(Collection entries)

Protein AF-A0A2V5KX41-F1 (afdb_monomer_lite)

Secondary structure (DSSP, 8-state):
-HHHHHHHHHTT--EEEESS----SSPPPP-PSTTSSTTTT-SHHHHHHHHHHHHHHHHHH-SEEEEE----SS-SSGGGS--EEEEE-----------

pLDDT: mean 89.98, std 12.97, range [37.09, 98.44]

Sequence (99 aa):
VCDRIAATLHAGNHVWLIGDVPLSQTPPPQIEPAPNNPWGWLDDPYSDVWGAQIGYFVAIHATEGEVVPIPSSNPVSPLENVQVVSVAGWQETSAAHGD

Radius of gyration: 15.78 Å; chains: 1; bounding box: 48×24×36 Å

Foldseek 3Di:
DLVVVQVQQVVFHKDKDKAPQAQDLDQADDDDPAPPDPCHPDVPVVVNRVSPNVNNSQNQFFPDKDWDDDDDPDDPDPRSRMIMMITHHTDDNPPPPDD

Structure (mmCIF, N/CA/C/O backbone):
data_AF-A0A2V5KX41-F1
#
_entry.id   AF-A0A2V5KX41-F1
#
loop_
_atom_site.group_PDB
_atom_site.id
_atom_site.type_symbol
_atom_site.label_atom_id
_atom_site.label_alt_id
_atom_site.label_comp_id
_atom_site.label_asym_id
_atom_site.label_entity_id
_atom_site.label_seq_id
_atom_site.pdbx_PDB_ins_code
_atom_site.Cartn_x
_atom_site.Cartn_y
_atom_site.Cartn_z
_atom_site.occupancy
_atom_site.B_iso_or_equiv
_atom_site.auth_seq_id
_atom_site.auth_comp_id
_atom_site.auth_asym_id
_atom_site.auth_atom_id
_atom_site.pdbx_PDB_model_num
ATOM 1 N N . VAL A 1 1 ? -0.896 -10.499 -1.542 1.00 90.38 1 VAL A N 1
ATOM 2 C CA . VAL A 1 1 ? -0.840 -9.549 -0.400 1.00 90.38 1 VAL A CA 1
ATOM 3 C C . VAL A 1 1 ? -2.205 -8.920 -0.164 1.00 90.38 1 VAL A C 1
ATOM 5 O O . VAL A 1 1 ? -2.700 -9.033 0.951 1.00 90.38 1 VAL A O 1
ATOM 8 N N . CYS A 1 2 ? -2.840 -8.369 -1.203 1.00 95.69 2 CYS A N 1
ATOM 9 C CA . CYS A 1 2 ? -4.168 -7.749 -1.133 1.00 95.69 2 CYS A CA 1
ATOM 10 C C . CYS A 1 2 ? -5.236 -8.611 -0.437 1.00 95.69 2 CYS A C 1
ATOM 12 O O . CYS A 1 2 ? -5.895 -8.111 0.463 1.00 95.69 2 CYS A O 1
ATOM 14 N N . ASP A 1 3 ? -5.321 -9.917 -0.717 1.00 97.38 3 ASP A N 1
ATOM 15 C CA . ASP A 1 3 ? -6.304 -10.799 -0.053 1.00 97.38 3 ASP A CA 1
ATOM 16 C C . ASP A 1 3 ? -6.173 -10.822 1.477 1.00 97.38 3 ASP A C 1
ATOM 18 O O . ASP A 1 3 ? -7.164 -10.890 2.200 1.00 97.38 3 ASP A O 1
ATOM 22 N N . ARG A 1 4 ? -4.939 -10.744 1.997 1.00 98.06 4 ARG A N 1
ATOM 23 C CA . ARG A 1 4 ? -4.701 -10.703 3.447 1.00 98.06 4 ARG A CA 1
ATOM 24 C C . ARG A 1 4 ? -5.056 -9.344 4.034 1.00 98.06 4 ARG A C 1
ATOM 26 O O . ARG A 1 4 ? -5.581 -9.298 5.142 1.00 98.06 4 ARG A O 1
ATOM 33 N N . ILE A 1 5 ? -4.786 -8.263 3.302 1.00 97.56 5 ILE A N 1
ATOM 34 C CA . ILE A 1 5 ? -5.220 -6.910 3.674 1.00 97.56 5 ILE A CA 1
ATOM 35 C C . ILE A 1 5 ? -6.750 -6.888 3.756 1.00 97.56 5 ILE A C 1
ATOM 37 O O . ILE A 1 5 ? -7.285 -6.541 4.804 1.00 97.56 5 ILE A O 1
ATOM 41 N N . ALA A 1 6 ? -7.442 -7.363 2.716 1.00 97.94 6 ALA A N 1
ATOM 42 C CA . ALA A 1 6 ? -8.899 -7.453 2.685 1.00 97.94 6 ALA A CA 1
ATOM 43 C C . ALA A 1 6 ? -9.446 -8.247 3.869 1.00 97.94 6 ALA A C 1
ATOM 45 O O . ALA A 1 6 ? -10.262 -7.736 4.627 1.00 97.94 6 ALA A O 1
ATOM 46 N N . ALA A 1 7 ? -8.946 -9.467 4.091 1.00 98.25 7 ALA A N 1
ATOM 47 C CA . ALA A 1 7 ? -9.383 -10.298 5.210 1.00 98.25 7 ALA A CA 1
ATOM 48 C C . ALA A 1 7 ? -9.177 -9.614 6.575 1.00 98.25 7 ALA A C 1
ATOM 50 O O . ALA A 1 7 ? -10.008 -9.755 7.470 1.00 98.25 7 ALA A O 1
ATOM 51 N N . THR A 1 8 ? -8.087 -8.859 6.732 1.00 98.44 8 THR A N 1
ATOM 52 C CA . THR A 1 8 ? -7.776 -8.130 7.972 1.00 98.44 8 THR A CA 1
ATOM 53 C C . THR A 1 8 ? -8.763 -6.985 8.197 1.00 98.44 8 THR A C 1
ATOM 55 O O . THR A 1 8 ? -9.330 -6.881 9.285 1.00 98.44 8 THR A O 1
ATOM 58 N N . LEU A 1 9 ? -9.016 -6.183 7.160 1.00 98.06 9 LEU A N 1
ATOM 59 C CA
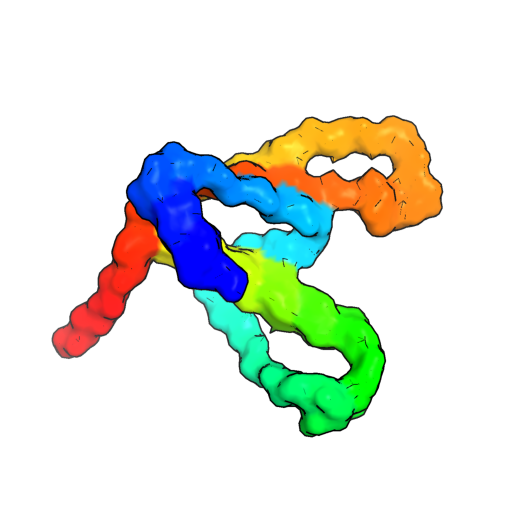 . LEU A 1 9 ? -9.952 -5.058 7.193 1.00 98.06 9 LEU A CA 1
ATOM 60 C C . LEU A 1 9 ? -11.407 -5.519 7.375 1.00 98.06 9 LEU A C 1
ATOM 62 O O . LEU A 1 9 ? -12.125 -4.977 8.212 1.00 98.06 9 LEU A O 1
ATOM 66 N N . HIS A 1 10 ? -11.822 -6.584 6.680 1.00 97.38 10 HIS A N 1
ATOM 67 C CA . HIS A 1 10 ? -13.136 -7.215 6.856 1.00 97.38 10 HIS A CA 1
ATOM 68 C C . HIS A 1 10 ? -13.369 -7.725 8.279 1.00 97.38 10 HIS A C 1
ATOM 70 O O . HIS A 1 10 ? -14.492 -7.680 8.776 1.00 97.38 10 HIS A O 1
ATOM 76 N N . ALA A 1 11 ? -12.321 -8.217 8.943 1.00 98.12 11 ALA A N 1
ATOM 77 C CA . ALA A 1 11 ? -12.399 -8.674 10.326 1.00 98.12 11 ALA A CA 1
ATOM 78 C C . ALA A 1 11 ? -12.468 -7.517 11.346 1.00 98.12 11 ALA A C 1
ATOM 80 O O . ALA A 1 11 ?
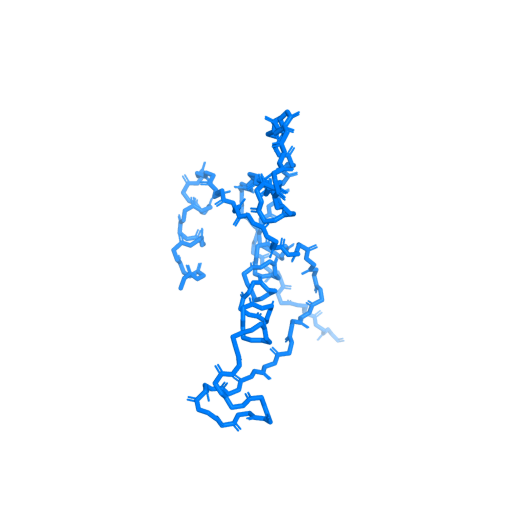 -12.465 -7.777 12.548 1.00 98.12 11 ALA A O 1
ATOM 81 N N . GLY A 1 12 ? -12.516 -6.260 10.889 1.00 97.38 12 GLY A N 1
ATOM 82 C CA . GLY A 1 12 ? -12.547 -5.073 11.744 1.00 97.38 12 GLY A CA 1
ATOM 83 C C . GLY A 1 12 ? -11.194 -4.730 12.370 1.00 97.38 12 GLY A C 1
ATOM 84 O O . GLY A 1 12 ? -11.150 -3.990 13.349 1.00 97.38 12 GLY A O 1
ATOM 85 N N . ASN A 1 13 ? -10.095 -5.278 11.841 1.00 98.38 13 ASN A N 1
ATOM 86 C CA . ASN A 1 13 ? -8.746 -4.974 12.310 1.00 98.38 13 ASN A CA 1
ATOM 87 C C . ASN A 1 13 ? -8.104 -3.858 11.477 1.00 98.38 13 ASN A C 1
ATOM 89 O O . ASN A 1 13 ? -8.568 -3.511 10.392 1.00 98.38 13 ASN A O 1
ATOM 93 N N . HIS A 1 14 ? -6.983 -3.345 11.981 1.00 98.06 14 HIS A N 1
ATOM 94 C CA . HIS A 1 14 ? -6.181 -2.331 11.308 1.00 98.06 14 HIS A CA 1
ATOM 95 C C . HIS A 1 14 ? -5.056 -2.963 10.486 1.00 98.06 14 HIS A C 1
ATOM 97 O O . HIS A 1 14 ? -4.439 -3.949 10.900 1.00 98.06 14 HIS A O 1
ATOM 103 N N . VAL A 1 15 ? -4.737 -2.335 9.358 1.00 97.94 15 VAL A N 1
ATOM 104 C CA . VAL A 1 15 ? -3.513 -2.585 8.591 1.00 97.94 15 VAL A CA 1
ATOM 105 C C . VAL A 1 15 ? -2.602 -1.372 8.732 1.00 97.94 15 VAL A C 1
ATOM 107 O O . VAL A 1 15 ? -3.045 -0.234 8.622 1.00 97.94 15 VAL A O 1
ATOM 110 N N . TRP A 1 16 ? -1.319 -1.626 8.976 1.00 96.88 16 TRP A N 1
ATOM 111 C CA . TRP A 1 16 ? -0.302 -0.591 9.119 1.00 96.88 16 TRP A CA 1
ATOM 112 C C . TRP A 1 16 ? 0.601 -0.616 7.890 1.00 96.88 16 TRP A C 1
ATOM 114 O O . TRP A 1 16 ? 1.255 -1.623 7.616 1.00 96.88 16 TRP A O 1
ATOM 124 N N . LEU A 1 17 ? 0.615 0.484 7.146 1.00 95.25 17 LEU A N 1
ATOM 125 C CA . LEU A 1 17 ? 1.502 0.706 6.011 1.00 95.25 17 LEU A CA 1
ATOM 126 C C . LEU A 1 17 ? 2.716 1.493 6.503 1.00 95.25 17 LEU A C 1
ATOM 128 O O . LEU A 1 17 ? 2.559 2.505 7.185 1.00 95.25 17 LEU A O 1
ATOM 132 N N . ILE A 1 18 ? 3.915 1.010 6.186 1.00 92.50 18 ILE A N 1
ATOM 133 C CA . ILE A 1 18 ? 5.180 1.600 6.632 1.00 92.50 18 ILE A CA 1
ATOM 134 C C . ILE A 1 18 ? 6.044 1.854 5.399 1.00 92.50 18 ILE A C 1
ATOM 136 O O . ILE A 1 18 ? 6.254 0.939 4.603 1.00 92.50 18 ILE A O 1
ATOM 140 N N . GLY A 1 19 ? 6.570 3.072 5.281 1.00 88.88 19 GLY A N 1
ATOM 141 C CA . GLY A 1 19 ? 7.380 3.514 4.146 1.00 88.88 19 GLY A CA 1
ATOM 142 C C . GLY A 1 19 ? 6.598 4.396 3.175 1.00 88.88 19 GLY A C 1
ATOM 143 O O . GLY A 1 19 ? 5.529 4.907 3.508 1.00 88.88 19 GLY A O 1
ATOM 144 N N . ASP A 1 20 ? 7.158 4.591 1.981 1.00 86.06 20 ASP A N 1
ATOM 145 C CA . ASP A 1 20 ? 6.538 5.398 0.930 1.00 86.06 20 ASP A CA 1
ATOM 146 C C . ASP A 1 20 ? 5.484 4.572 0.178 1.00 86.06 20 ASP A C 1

- PROMPT:
Your answer should hold exactly the lines from the one containing "ATOM 103 N N" to the last line of the data, both included, and no others.

- EXPECTED ANSWER:
ATOM 103 N N . VAL A 1 15 ? -4.737 -2.335 9.358 1.00 97.94 15 VAL A N 1
ATOM 104 C CA . VAL A 1 15 ? -3.513 -2.585 8.591 1.00 97.94 15 VAL A CA 1
ATOM 105 C C . VAL A 1 15 ? -2.602 -1.372 8.732 1.00 97.94 15 VAL A C 1
ATOM 107 O O . VAL A 1 15 ? -3.045 -0.234 8.622 1.00 97.94 15 VAL A O 1
ATOM 110 N N . TRP A 1 16 ? -1.319 -1.626 8.976 1.00 96.88 16 TRP A N 1
ATOM 111 C CA . TRP A 1 16 ? -0.302 -0.591 9.119 1.00 96.88 16 TRP A CA 1
ATOM 112 C C . TRP A 1 16 ? 0.601 -0.616 7.890 1.00 96.88 16 TRP A C 1
ATOM 114 O O . TRP A 1 16 ? 1.255 -1.623 7.616 1.00 96.88 16 TRP A O 1
ATOM 124 N N . LEU A 1 17 ? 0.615 0.484 7.146 1.00 95.25 17 LEU A N 1
ATOM 125 C CA . LEU A 1 17 ? 1.502 0.706 6.011 1.00 95.25 17 LEU A CA 1
ATOM 126 C C . LEU A 1 17 ? 2.716 1.493 6.503 1.00 95.25 17 LEU A C 1
ATOM 128 O O . LEU A 1 17 ? 2.559 2.505 7.185 1.00 95.25 17 LEU A O 1
ATOM 132 N N . ILE A 1 18 ? 3.915 1.010 6.186 1.00 92.50 18 ILE A N 1
ATOM 133 C CA . ILE A 1 18 ? 5.180 1.600 6.632 1.00 92.50 18 ILE A CA 1
ATOM 134 C C . ILE A 1 18 ? 6.044 1.854 5.399 1.00 92.50 18 ILE A C 1
ATOM 136 O O . ILE A 1 18 ? 6.254 0.939 4.603 1.00 92.50 18 ILE A O 1
ATOM 140 N N . GLY A 1 19 ? 6.570 3.072 5.281 1.00 88.88 19 GLY A N 1
ATOM 141 C CA . GLY A 1 19 ? 7.380 3.514 4.146 1.00 88.88 19 GLY A CA 1
ATOM 142 C C . GLY A 1 19 ? 6.598 4.396 3.175 1.00 88.88 19 GLY A C 1
ATOM 143 O O . GLY A 1 19 ? 5.529 4.907 3.508 1.00 88.88 19 GLY A O 1
ATOM 144 N N . ASP A 1 20 ? 7.158 4.591 1.981 1.00 86.06 20 ASP A N 1
ATOM 145 C CA . ASP A 1 20 ? 6.538 5.398 0.930 1.00 86.06 20 ASP A CA 1
ATOM 146 C C . ASP A 1 20 ? 5.484 4.572 0.178 1.00 86.06 20 ASP A C 1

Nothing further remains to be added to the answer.